What the exercise asks
Determine how many lines in the records include "extracellular". Write the number and nothing more.

[Data excerpts]

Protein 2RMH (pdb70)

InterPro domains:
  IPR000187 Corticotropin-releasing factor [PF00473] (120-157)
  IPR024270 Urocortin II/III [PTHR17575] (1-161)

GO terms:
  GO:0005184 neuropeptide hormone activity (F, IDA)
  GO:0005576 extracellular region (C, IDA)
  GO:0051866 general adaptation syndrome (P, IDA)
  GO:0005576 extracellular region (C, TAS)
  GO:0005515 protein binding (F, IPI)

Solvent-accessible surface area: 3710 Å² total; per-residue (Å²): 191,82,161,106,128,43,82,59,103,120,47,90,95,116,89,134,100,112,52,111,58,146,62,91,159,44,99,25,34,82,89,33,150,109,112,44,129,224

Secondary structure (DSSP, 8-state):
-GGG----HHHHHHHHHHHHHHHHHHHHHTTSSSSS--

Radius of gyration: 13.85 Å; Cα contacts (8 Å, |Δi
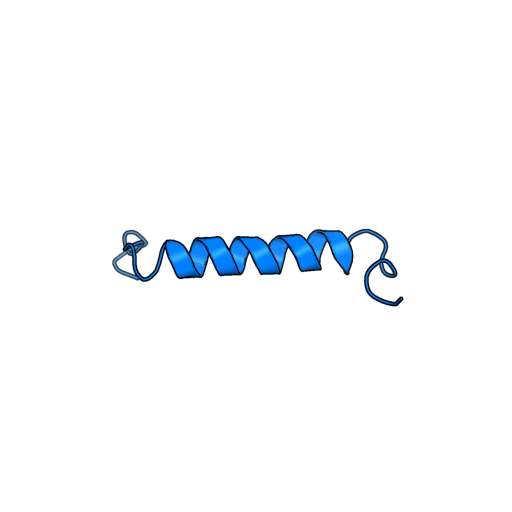|>4): 13; chains: 1; bounding box: 28×35×9 Å

Nearest PDB structures (foldseek):
  2rmh-assembly1_A  TM=6.918E-01  e=8.703E-04  unclassified
  2rmh-assembly1_A  TM=7.067E-01  e=1.773E-04  unclassified
  2rmh-assembly1_A  TM=7.256E-01  e=9.422E-04  unclassified
  2rmh-assembly1_A  TM=6.899E-01  e=5.774E-04  unclassified
  2rmh-assembly1_A  TM=7.118E-01  e=7.538E-04  unclassified

Structure (mmCIF, N/CA/C/O backbone):
data_2RMH
#
_entry.id   2RMH
#
loop_
_atom_site.group_PDB
_atom_site.id
_atom_site.type_symbol
_atom_site.label_atom_id
_atom_site.label_alt_id
_atom_site.label_comp_id
_atom_site.label_asym_id
_atom_site.label_entity_id
_atom_site.label_seq_id
_atom_site.pdbx_PDB_ins_code
_atom_site.Cartn_x
_atom_site.Cartn_y
_atom_site.Cartn_z
_atom_site.occupancy
_atom_site.B_iso_or_equiv
_atom_site.auth_seq_id
_atom_site.auth_comp_id
_atom_site.auth_asym_id
_atom_site.auth_atom_id
_atom_site.pdbx_PDB_model_num
ATOM 1 N N . PHE A 1 1 ? -11.638 11.801 4.457 1.00 0.00 4 PHE A N 1
ATOM 2 C CA . PHE A 1 1 ? -11.225 12.401 3.155 1.00 0.00 4 PHE A CA 1
ATOM 3 C C . PHE A 1 1 ? -12.357 13.231 2.543 1.00 0.00 4 PHE A C 1
ATOM 4 O O . PHE A 1 1 ? -13.508 12.793 2.515 1.00 0.00 4 PHE A O 1
ATOM 23 N N . THR A 1 2 ? -12.019 14.427 2.068 1.00 0.00 5 THR A N 1
ATOM 24 C CA . THR A 1 2 ? -12.987 15.341 1.461 1.00 0.00 5 THR A CA 1
ATOM 25 C C . THR A 1 2 ? -13.672 14.710 0.249 1.00 0.00 5 THR A C 1
ATOM 26 O O . THR A 1 2 ? -13.194 14.817 -0.876 1.00 0.00 5 THR A O 1
ATOM 37 N N . LEU A 1 3 ? -14.796 14.048 0.500 1.00 0.00 6 LEU A N 1
ATOM 38 C CA . LEU A 1 3 ? -15.582 13.390 -0.555 1.00 0.00 6 LEU A CA 1
ATOM 39 C C . LEU A 1 3 ? -14.702 12.590 -1.532 1.00 0.00 6 LEU A C 1
ATOM 40 O O . LEU A 1 3 ? -14.946 12.584 -2.740 1.00 0.00 6 LEU A O 1
ATOM 56 N N . SER A 1 4 ? -13.687 11.908 -0.993 1.00 0.00 7 SER A N 1
ATOM 57 C CA . SER A 1 4 ? -12.767 11.084 -1.795 1.00 0.00 7 SER A CA 1
ATOM 58 C C . SER A 1 4 ? -11.715 11.904 -2.553 1.00 0.00 7 SER A C 1
ATOM 59 O O . SER A 1 4 ? -10.833 11.326 -3.190 1.00 0.00 7 SER A O 1
ATOM 67 N N . LEU A 1 5 ? -11.782 13.232 -2.478 1.00 0.00 8 LEU A N 1
ATOM 68 C CA . LEU A 1 5 ? -10.800 14.077 -3.160 1.00 0.00 8 LEU A CA 1
ATOM 69 C C . LEU A 1 5 ? -9.772 14.619 -2.160 1.00 0.00 8 LEU A C 1
ATOM 70 O O . LEU A 1 5 ? -9.466 15.812 -2.132 1.00 0.00 8 LEU A O 1
ATOM 86 N N . ASP A 1 6 ? -9.237 13.711 -1.339 1.00 0.00 9 ASP A N 1
ATOM 87 C CA . ASP A 1 6 ? -8.244 14.059 -0.330 1.00 0.00 9 ASP A CA 1
ATOM 88 C C . ASP A 1 6 ? -6.971 13.237 -0.519 1.00 0.00 9 ASP A C 1
ATOM 89 O O . ASP A 1 6 ? -6.703 12.291 0.228 1.00 0.00 9 ASP A O 1
ATOM 98 N N . VAL A 1 7 ? -6.194 13.600 -1.532 1.00 0.00 10 VAL A N 1
ATOM 99 C CA . VAL A 1 7 ? -4.955 12.894 -1.831 1.00 0.00 10 VAL A CA 1
ATOM 100 C C . VAL A 1 7 ? -3.766 13.859 -1.966 1.00 0.00 10 VAL A C 1
ATOM 101 O O . VAL A 1 7 ? -3.091 13.909 -2.997 1.00 0.00 10 VAL A O 1
ATOM 114 N N . PRO A 1 8 ? -3.490 14.640 -0.900 1.00 0.00 11 PRO A N 1
ATOM 115 C CA . PRO A 1 8 ? -2.378 15.602 -0.886 1.00 0.00 11 PRO A CA 1
ATOM 116 C C . PRO A 1 8 ? -1.011 14.916 -0.812 1.00 0.00 11 PRO A C 1
ATOM 117 O O . PRO A 1 8 ? -0.922 13.729 -0.502 1.00 0.00 11 PRO A O 1
ATOM 128 N N . THR A 1 9 ? 0.048 15.673 -1.092 1.00 0.00 12 THR A N 1
ATOM 129 C CA . THR A 1 9 ? 1.419 15.143 -1.059 1.00 0.00 12 THR A CA 1
ATOM 130 C C . THR A 1 9 ? 1.697 14.358 0.226 1.00 0.00 12 THR A C 1
ATOM 131 O O . THR A 1 9 ? 2.323 13.294 0.185 1.00 0.00 12 THR A O 1
ATOM 142 N N . ASN A 1 10 ? 1.231 14.883 1.363 1.00 0.00 13 ASN A N 1
ATOM 143 C CA . ASN A 1 10 ? 1.431 14.225 2.660 1.00 0.00 13 ASN A CA 1
ATOM 144 C C . ASN A 1 10 ? 0.666 12.908 2.751 1.00 0.00 13 ASN A C 1
ATOM 145 O O . ASN A 1 10 ? 1.024 12.020 3.520 1.00 0.00 13 ASN A O 1
ATOM 156 N N . ILE A 1 11 ? -0.374 12.796 1.948 1.00 0.00 14 ILE A N 1
ATOM 157 C CA . ILE A 1 11 ? -1.197 11.598 1.903 1.00 0.00 14 ILE A CA 1
ATOM 158 C C . ILE A 1 11 ? -0.761 10.700 0.744 1.00 0.00 14 ILE A C 1
ATOM 159 O O . ILE A 1 11 ? -0.600 9.492 0.914 1.00 0.00 14 ILE A O 1
ATOM 175 N N . MET A 1 12 ? -0.556 11.308 -0.427 1.00 0.00 15 MET A N 1
ATOM 176 C CA . MET A 1 12 ? -0.120 10.587 -1.614 1.00 0.00 15 MET A CA 1
ATOM 177 C C . MET A 1 12 ? 1.109 9.737 -1.303 1.00 0.00 15 MET A C 1
ATOM 178 O O . MET A 1 12 ? 1.109 8.531 -1.545 1.00 0.00 15 MET A O 1
ATOM 192 N N . ASN A 1 13 ? 2.145 10.369 -0.744 1.00 0.00 16 ASN A N 1
ATOM 193 C CA . ASN A 1 13 ? 3.371 9.658 -0.378 1.00 0.00 16 ASN A CA 1
ATOM 194 C C . ASN A 1 13 ? 3.054 8.490 0.555 1.00 0.00 16 ASN A C 1
ATOM 195 O O . ASN A 1 13 ? 3.521 7.369 0.346 1.00 0.00 16 ASN A O 1
ATOM 206 N N . LEU A 1 14 ? 2.232 8.761 1.567 1.00 0.00 17 LEU A N 1
ATOM 207 C CA . LEU A 1 14 ? 1.820 7.734 2.523 1.00 0.00 17 LEU A CA 1
ATOM 208 C C . LEU A 1 14 ? 1.020 6.647 1.810 1.00 0.00 17 LEU A C 1
ATOM 209 O O . LEU A 1 14 ? 1.347 5.462 1.905 1.00 0.00 17 LEU A O 1
ATOM 225 N N . LEU A 1 15 ? -0.010 7.062 1.070 1.00 0.00 18 LEU A N 1
ATOM 226 C CA . LEU A 1 15 ? -0.839 6.127 0.311 1.00 0.00 18 LEU A CA 1
ATOM 227 C C . LEU A 1 15 ? 0.036 5.307 -0.635 1.00 0.00 18 LEU A C 1
ATOM 228 O O . LEU A 1 15 ? -0.066 4.076 -0.683 1.00 0.00 18 LEU A O 1
ATOM 244 N N . PHE A 1 16 ? 0.912 5.999 -1.368 1.00 0.00 19 PHE A N 1
ATOM 245 C CA . PHE A 1 16 ? 1.832 5.352 -2.301 1.00 0.00 19 PHE A CA 1
ATOM 246 C C . PHE A 1 16 ? 2.696 4.322 -1.576 1.00 0.00 19 PHE A C 1
ATOM 247 O O . PHE A 1 16 ? 2.918 3.224 -2.083 1.00 0.00 19 PHE A O 1
ATOM 264 N N . ASN A 1 17 ? 3.165 4.680 -0.376 1.00 0.00 20 ASN A N 1
ATOM 265 C CA . ASN A 1 17 ? 3.988 3.782 0.425 1.00 0.00 20 ASN A CA 1
ATOM 266 C C . ASN A 1 17 ? 3.147 2.632 0.967 1.00 0.00 20 ASN A C 1
ATOM 267 O O . ASN A 1 17 ? 3.536 1.467 0.858 1.00 0.00 20 ASN A O 1
ATOM 278 N N . ILE A 1 18 ? 1.978 2.959 1.524 1.00 0.00 21 ILE A N 1
ATOM 279 C CA . ILE A 1 18 ? 1.072 1.938 2.049 1.00 0.00 21 ILE A CA 1
ATOM 280 C C . ILE A 1 18 ? 0.775 0.913 0.961 1.00 0.00 21 ILE A C 1
ATOM 281 O O . ILE A 1 18 ? 1.062 -0.274 1.126 1.00 0.00 21 ILE A O 1
ATOM 297 N N . ALA A 1 19 ? 0.238 1.381 -0.167 1.00 0.00 22 ALA A N 1
ATOM 298 C CA . ALA A 1 19 ? -0.051 0.497 -1.292 1.00 0.00 22 ALA A CA 1
ATOM 299 C C . ALA A 1 19 ? 1.209 -0.276 -1.693 1.00 0.00 22 ALA A C 1
ATOM 300 O O . ALA A 1 19 ? 1.144 -1.454 -2.052 1.00 0.00 22 ALA A O 1
ATOM 307 N N . LYS A 1 20 ? 2.358 0.399 -1.609 1.00 0.00 23 LYS A N 1
ATOM 308 C CA . LYS A 1 20 ? 3.644 -0.210 -1.940 1.00 0.00 23 LYS A CA 1
ATOM 309 C C . LYS A 1 20 ? 3.944 -1.390 -1.017 1.00 0.00 23 LYS A C 1
ATOM 310 O O . LYS A 1 20 ? 4.157 -2.508 -1.481 1.00 0.00 23 LYS A O 1
ATOM 329 N N . ALA A 1 21 ? 3.966 -1.133 0.288 1.00 0.00 24 ALA A N 1
ATOM 330 C CA . ALA A 1 21 ? 4.251 -2.176 1.270 1.00 0.00 24 ALA A CA 1
ATOM 331 C C . ALA A 1 21 ? 3.108 -3.189 1.388 1.00 0.00 24 ALA A C 1
ATOM 332 O O . ALA A 1 21 ? 3.355 -4.385 1.581 1.00 0.00 24 ALA A O 1
ATOM 339 N N . LYS A 1 22 ? 1.863 -2.720 1.270 1.00 0.00 25 LYS A N 1
ATOM 340 C CA . LYS A 1 22 ? 0.706 -3.603 1.370 1.00 0.00 25 LYS A CA 1
ATOM 341 C C . LYS A 1 22 ? 0.672 -4.594 0.213 1.00 0.00 25 LYS A C 1
ATOM 342 O O . LYS A 1 22 ? 0.460 -5.789 0.425 1.00 0.00 25 LYS A O 1
ATOM 361 N N . ASN A 1 23 ? 0.901 -4.106 -1.008 1.00 0.00 26 ASN A N 1
ATOM 362 C CA . ASN A 1 23 ? 0.907 -4.988 -2.176 1.00 0.00 26 ASN A CA 1
ATOM 363 C C . ASN A 1 23 ? 2.118 -5.920 -2.126 1.00 0.00 26 ASN A C 1
ATOM 364 O O . ASN A 1 23 ? 2.006 -7.109 -2.442 1.00 0.00 26 ASN A O 1
ATOM 375 N N . LEU A 1 24 ? 3.269 -5.384 -1.703 1.00 0.00 27 LEU A N 1
ATOM 376 C CA . LEU A 1 24 ? 4.492 -6.180 -1.586 1.00 0.00 27 LEU A CA 1
ATOM 377 C C . LEU A 1 24 ? 4.248 -7.402 -0.713 1.00 0.00 27 LEU A C 1
ATOM 378 O O . LEU A 1 24 ? 4.474 -8.540 -1.123 1.00 0.00 27 LEU A O 1
ATOM 394 N N . ARG A 1 25 ? 3.771 -7.136 0.487 1.00 0.00 28 ARG A N 1
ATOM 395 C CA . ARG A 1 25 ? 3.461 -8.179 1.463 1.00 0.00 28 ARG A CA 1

Task solution
2